Tuesday, 17 September 2019

Least Publishable Unit #3 - Which similarity metric is best?

Following on from #1 and #2, here's some work I began (maybe twice) but never completed.

Back in 2016 I published a paper entitled "Which fingerprint is best?" - actually, no, someone talked me down into the title "Comparing structural fingerprints using a literature-based similarity benchmark", a title which accurately describes what we did, but not why we did it. Anyway, it's work I'm very proud of - for example, it shows there is a detectable performance difference between 16384 and 4096 bit ECFP fingerprints, and that the fingerprints most appropriate for finding very close analogs are different than for those more distant.

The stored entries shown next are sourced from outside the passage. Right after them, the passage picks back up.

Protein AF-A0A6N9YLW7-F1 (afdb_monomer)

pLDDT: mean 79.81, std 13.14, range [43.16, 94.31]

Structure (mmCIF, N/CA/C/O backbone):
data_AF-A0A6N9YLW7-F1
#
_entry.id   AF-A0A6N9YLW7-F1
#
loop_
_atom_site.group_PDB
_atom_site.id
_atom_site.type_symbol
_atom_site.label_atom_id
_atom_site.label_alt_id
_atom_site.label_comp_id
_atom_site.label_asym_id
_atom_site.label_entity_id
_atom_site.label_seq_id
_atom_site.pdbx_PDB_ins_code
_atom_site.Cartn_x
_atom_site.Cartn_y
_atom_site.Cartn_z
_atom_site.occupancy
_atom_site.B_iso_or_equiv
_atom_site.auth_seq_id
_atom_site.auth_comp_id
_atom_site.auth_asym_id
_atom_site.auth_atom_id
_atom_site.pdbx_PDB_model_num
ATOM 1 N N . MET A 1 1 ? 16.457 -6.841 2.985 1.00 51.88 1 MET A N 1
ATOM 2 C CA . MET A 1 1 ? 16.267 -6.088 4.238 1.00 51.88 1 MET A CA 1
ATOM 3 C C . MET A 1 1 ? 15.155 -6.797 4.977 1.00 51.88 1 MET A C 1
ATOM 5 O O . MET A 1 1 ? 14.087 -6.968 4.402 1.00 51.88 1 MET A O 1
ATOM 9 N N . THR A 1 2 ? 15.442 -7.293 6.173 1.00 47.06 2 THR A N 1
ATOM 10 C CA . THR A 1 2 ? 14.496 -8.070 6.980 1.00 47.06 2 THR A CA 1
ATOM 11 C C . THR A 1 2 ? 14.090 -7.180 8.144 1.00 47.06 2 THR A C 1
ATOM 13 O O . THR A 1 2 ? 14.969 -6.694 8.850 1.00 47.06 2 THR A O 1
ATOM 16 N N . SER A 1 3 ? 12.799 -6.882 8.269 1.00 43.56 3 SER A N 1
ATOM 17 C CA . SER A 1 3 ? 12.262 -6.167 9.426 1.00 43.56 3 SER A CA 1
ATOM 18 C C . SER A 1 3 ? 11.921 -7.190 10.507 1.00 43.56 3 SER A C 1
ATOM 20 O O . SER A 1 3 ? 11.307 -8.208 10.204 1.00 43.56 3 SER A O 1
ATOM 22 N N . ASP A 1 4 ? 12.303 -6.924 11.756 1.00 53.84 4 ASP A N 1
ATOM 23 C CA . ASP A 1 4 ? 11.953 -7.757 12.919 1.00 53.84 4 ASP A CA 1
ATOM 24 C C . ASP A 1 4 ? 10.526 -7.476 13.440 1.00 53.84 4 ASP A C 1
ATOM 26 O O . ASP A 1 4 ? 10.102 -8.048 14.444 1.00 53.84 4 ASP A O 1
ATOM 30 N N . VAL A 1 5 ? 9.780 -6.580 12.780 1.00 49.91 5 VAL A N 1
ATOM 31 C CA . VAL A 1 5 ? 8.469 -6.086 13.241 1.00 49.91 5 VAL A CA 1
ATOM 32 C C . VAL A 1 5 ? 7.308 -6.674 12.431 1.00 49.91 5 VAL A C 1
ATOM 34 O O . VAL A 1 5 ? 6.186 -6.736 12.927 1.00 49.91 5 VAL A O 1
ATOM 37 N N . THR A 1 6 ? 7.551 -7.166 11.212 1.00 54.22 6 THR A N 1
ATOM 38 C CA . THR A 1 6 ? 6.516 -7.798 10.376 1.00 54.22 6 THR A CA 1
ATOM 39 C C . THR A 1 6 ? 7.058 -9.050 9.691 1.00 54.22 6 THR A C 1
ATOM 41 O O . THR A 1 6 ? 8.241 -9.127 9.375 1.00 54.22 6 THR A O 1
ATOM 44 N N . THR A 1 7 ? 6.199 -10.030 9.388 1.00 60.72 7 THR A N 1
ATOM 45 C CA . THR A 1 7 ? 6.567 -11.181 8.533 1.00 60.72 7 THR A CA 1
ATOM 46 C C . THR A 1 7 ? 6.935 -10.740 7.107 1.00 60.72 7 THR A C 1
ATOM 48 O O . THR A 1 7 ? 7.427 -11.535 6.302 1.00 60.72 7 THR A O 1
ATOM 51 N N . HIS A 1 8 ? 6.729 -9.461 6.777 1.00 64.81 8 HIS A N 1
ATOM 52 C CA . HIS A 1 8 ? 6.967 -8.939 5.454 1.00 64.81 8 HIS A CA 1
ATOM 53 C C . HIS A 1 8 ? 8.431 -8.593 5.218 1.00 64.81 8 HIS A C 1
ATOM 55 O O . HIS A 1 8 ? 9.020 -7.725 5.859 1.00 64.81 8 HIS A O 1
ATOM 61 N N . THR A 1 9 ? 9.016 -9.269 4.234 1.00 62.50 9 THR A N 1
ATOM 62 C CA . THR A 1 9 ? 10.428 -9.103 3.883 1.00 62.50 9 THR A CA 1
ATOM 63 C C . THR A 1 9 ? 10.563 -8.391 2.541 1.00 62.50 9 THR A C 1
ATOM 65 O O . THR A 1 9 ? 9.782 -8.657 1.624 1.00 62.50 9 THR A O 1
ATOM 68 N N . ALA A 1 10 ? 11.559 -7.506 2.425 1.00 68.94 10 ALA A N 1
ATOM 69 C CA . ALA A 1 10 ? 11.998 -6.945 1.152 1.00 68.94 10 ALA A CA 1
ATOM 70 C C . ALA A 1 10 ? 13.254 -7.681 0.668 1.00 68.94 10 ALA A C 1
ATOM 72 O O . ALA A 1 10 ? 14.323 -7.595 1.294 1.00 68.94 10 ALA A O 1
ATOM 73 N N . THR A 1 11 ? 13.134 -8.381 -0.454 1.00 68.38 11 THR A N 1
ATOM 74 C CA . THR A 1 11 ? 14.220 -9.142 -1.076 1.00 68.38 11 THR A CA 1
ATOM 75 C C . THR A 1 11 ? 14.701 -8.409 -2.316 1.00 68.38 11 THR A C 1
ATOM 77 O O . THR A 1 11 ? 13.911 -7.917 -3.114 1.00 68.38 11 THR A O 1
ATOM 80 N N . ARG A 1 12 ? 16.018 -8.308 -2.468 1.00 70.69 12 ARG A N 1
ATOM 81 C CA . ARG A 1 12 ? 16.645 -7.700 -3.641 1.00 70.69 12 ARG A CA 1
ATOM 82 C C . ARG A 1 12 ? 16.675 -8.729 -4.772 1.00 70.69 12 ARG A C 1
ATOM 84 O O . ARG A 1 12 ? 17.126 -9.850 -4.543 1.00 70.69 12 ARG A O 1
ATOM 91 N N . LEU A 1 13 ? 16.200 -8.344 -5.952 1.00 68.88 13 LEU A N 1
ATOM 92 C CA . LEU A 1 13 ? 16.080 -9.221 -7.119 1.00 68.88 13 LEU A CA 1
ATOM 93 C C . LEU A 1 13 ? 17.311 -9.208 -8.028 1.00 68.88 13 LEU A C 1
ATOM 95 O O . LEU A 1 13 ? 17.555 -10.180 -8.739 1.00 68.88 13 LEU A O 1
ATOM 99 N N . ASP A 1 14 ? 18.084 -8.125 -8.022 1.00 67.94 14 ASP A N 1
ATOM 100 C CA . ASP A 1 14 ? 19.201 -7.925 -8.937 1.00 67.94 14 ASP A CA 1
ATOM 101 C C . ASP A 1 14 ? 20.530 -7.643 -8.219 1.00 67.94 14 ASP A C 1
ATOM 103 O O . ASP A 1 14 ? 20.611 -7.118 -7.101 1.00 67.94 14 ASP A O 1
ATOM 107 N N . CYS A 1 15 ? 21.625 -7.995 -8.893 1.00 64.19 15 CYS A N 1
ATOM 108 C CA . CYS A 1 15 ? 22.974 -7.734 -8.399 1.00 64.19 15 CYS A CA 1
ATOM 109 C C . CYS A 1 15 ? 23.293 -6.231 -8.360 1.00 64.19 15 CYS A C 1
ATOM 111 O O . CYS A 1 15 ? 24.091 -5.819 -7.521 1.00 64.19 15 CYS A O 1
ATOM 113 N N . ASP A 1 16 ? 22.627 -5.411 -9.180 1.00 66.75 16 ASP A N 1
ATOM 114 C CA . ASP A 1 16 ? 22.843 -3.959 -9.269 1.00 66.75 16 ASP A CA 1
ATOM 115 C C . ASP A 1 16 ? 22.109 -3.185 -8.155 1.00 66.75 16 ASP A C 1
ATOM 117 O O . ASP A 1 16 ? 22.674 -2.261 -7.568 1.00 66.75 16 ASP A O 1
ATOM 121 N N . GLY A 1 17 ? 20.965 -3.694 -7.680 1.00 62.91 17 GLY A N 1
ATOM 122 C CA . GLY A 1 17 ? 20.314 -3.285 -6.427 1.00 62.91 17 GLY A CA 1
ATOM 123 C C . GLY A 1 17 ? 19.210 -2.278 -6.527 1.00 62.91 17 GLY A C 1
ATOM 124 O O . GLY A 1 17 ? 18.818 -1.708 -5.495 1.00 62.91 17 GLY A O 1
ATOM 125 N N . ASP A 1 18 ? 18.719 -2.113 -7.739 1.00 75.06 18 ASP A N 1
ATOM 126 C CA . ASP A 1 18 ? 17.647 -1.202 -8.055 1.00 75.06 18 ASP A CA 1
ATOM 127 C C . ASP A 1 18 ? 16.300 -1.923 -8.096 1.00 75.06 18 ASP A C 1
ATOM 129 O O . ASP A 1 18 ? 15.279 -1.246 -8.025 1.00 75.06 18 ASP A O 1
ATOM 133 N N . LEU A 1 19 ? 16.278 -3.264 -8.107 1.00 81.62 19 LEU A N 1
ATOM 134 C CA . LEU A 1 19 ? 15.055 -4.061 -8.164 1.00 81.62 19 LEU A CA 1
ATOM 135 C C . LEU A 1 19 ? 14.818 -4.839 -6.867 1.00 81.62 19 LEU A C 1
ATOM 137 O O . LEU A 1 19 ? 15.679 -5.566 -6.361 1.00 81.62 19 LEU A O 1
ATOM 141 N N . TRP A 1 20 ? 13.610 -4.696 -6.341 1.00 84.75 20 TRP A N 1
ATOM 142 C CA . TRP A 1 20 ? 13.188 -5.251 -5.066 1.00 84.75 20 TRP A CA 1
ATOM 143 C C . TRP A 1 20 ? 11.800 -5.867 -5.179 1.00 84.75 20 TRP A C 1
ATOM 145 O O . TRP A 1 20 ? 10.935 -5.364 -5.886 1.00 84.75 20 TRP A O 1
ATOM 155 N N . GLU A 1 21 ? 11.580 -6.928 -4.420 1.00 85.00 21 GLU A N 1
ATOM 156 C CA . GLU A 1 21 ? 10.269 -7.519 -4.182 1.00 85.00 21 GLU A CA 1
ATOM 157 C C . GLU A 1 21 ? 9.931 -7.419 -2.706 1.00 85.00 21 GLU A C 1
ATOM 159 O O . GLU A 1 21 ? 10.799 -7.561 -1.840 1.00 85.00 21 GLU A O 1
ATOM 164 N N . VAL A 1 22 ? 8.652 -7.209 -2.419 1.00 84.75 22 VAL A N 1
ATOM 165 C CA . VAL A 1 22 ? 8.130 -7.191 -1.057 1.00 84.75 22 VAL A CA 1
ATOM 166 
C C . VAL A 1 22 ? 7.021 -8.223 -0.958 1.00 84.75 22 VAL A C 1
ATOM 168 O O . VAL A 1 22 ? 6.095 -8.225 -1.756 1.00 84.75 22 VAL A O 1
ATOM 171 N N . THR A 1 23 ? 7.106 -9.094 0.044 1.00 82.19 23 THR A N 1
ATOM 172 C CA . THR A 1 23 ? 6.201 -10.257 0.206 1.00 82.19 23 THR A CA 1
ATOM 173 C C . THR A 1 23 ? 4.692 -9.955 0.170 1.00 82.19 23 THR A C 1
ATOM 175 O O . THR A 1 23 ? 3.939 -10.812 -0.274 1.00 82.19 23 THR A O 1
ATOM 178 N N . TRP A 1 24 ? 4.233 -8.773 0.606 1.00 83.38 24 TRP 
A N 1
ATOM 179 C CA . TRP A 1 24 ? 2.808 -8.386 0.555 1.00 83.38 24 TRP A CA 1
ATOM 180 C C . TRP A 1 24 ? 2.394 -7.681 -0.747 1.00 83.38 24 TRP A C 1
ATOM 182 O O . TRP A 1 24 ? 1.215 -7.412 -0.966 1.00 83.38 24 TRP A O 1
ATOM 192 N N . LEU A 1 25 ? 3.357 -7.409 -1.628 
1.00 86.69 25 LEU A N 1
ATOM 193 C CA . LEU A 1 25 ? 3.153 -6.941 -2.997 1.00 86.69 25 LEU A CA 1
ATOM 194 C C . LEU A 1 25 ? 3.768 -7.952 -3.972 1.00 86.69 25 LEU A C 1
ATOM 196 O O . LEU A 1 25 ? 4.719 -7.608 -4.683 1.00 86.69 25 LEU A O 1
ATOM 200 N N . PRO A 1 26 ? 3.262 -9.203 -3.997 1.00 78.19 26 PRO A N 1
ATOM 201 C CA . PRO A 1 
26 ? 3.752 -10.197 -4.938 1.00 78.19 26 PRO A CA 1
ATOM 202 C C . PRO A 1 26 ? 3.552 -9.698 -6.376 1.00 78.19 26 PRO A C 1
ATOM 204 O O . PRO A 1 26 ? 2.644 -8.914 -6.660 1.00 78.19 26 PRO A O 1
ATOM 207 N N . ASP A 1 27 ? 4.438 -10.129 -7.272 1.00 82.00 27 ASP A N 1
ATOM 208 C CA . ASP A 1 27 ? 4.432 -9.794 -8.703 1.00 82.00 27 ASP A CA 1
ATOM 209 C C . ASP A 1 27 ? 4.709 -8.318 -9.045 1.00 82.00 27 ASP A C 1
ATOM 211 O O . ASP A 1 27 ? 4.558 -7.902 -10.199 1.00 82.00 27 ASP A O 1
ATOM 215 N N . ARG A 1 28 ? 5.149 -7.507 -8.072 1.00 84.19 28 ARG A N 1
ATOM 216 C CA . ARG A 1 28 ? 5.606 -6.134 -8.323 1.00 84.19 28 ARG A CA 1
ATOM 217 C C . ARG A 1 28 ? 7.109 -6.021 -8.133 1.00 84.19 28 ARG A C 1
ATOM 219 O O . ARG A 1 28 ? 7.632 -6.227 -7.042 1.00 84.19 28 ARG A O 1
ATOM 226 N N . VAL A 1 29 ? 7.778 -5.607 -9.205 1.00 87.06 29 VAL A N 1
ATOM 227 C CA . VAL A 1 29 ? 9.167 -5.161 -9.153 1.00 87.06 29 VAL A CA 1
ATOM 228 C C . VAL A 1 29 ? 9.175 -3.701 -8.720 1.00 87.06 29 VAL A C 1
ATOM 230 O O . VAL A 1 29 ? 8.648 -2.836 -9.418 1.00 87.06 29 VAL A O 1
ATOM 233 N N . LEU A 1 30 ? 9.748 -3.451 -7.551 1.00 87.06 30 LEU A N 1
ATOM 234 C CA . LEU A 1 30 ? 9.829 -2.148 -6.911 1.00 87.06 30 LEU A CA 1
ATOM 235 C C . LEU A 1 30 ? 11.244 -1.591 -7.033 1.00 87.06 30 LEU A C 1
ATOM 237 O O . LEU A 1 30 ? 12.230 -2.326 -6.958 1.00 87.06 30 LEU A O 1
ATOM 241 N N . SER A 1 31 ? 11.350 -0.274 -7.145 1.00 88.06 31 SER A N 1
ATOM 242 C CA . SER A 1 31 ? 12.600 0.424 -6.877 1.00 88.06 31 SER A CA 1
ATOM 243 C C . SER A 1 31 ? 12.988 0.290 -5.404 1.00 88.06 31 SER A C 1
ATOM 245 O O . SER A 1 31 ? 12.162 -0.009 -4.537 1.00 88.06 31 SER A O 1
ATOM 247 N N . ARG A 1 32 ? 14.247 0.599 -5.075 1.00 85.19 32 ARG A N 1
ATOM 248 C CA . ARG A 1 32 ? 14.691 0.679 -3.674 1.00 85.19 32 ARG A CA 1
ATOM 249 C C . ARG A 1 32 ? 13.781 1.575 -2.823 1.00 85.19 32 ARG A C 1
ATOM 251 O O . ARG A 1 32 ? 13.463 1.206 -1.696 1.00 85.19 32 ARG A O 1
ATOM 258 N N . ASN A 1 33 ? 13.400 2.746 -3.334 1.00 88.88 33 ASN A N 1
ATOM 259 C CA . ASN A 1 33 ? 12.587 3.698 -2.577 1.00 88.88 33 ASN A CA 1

The obvious follow-up to this work would be compare similarity metrics, for some particular fingerprint, e.g. the 16K ECFP4 fingerprint. There's a great paper by Todeschini et al that compares 51 similarity metrics and has a nice table where the equations are all given in one place. So I took these as the starting point for my own work.

After coding them all up and running them against the benchmark, I found that a number of the metrics gave identical rank orders across the entire dataset. That part wasn't surprising - the paper itself notes that several metrics are correlated, and the Riniker and Landrum paper has an appendix with a worked proof that shows that Tanimoto and Dice are correlated. What was surprising is that the ones I was finding as correlated were not necessarily the same as those in the paper (there was some overlap, but...).

Regarding the main reason for doing the paper, Tanimoto surprisingly (or not) did turn out to be one of the best (if not the best, I can't remember exactly). Perhaps more interesting were the results I got from looking at the effect of changing the weighting of the Tversky similarity; I can't remember the details but the best results were not where I expected them to be, and I never got to the bottom of why.


Thomas Evangelidis said...

So what do you suggest? Taking the average of CT4, HL, and JT (namings according to Todeschini et al) as a better, unbiased similarity metric?

Noel O'Boyle said...

If I had finished the work I would probably have some suggestions.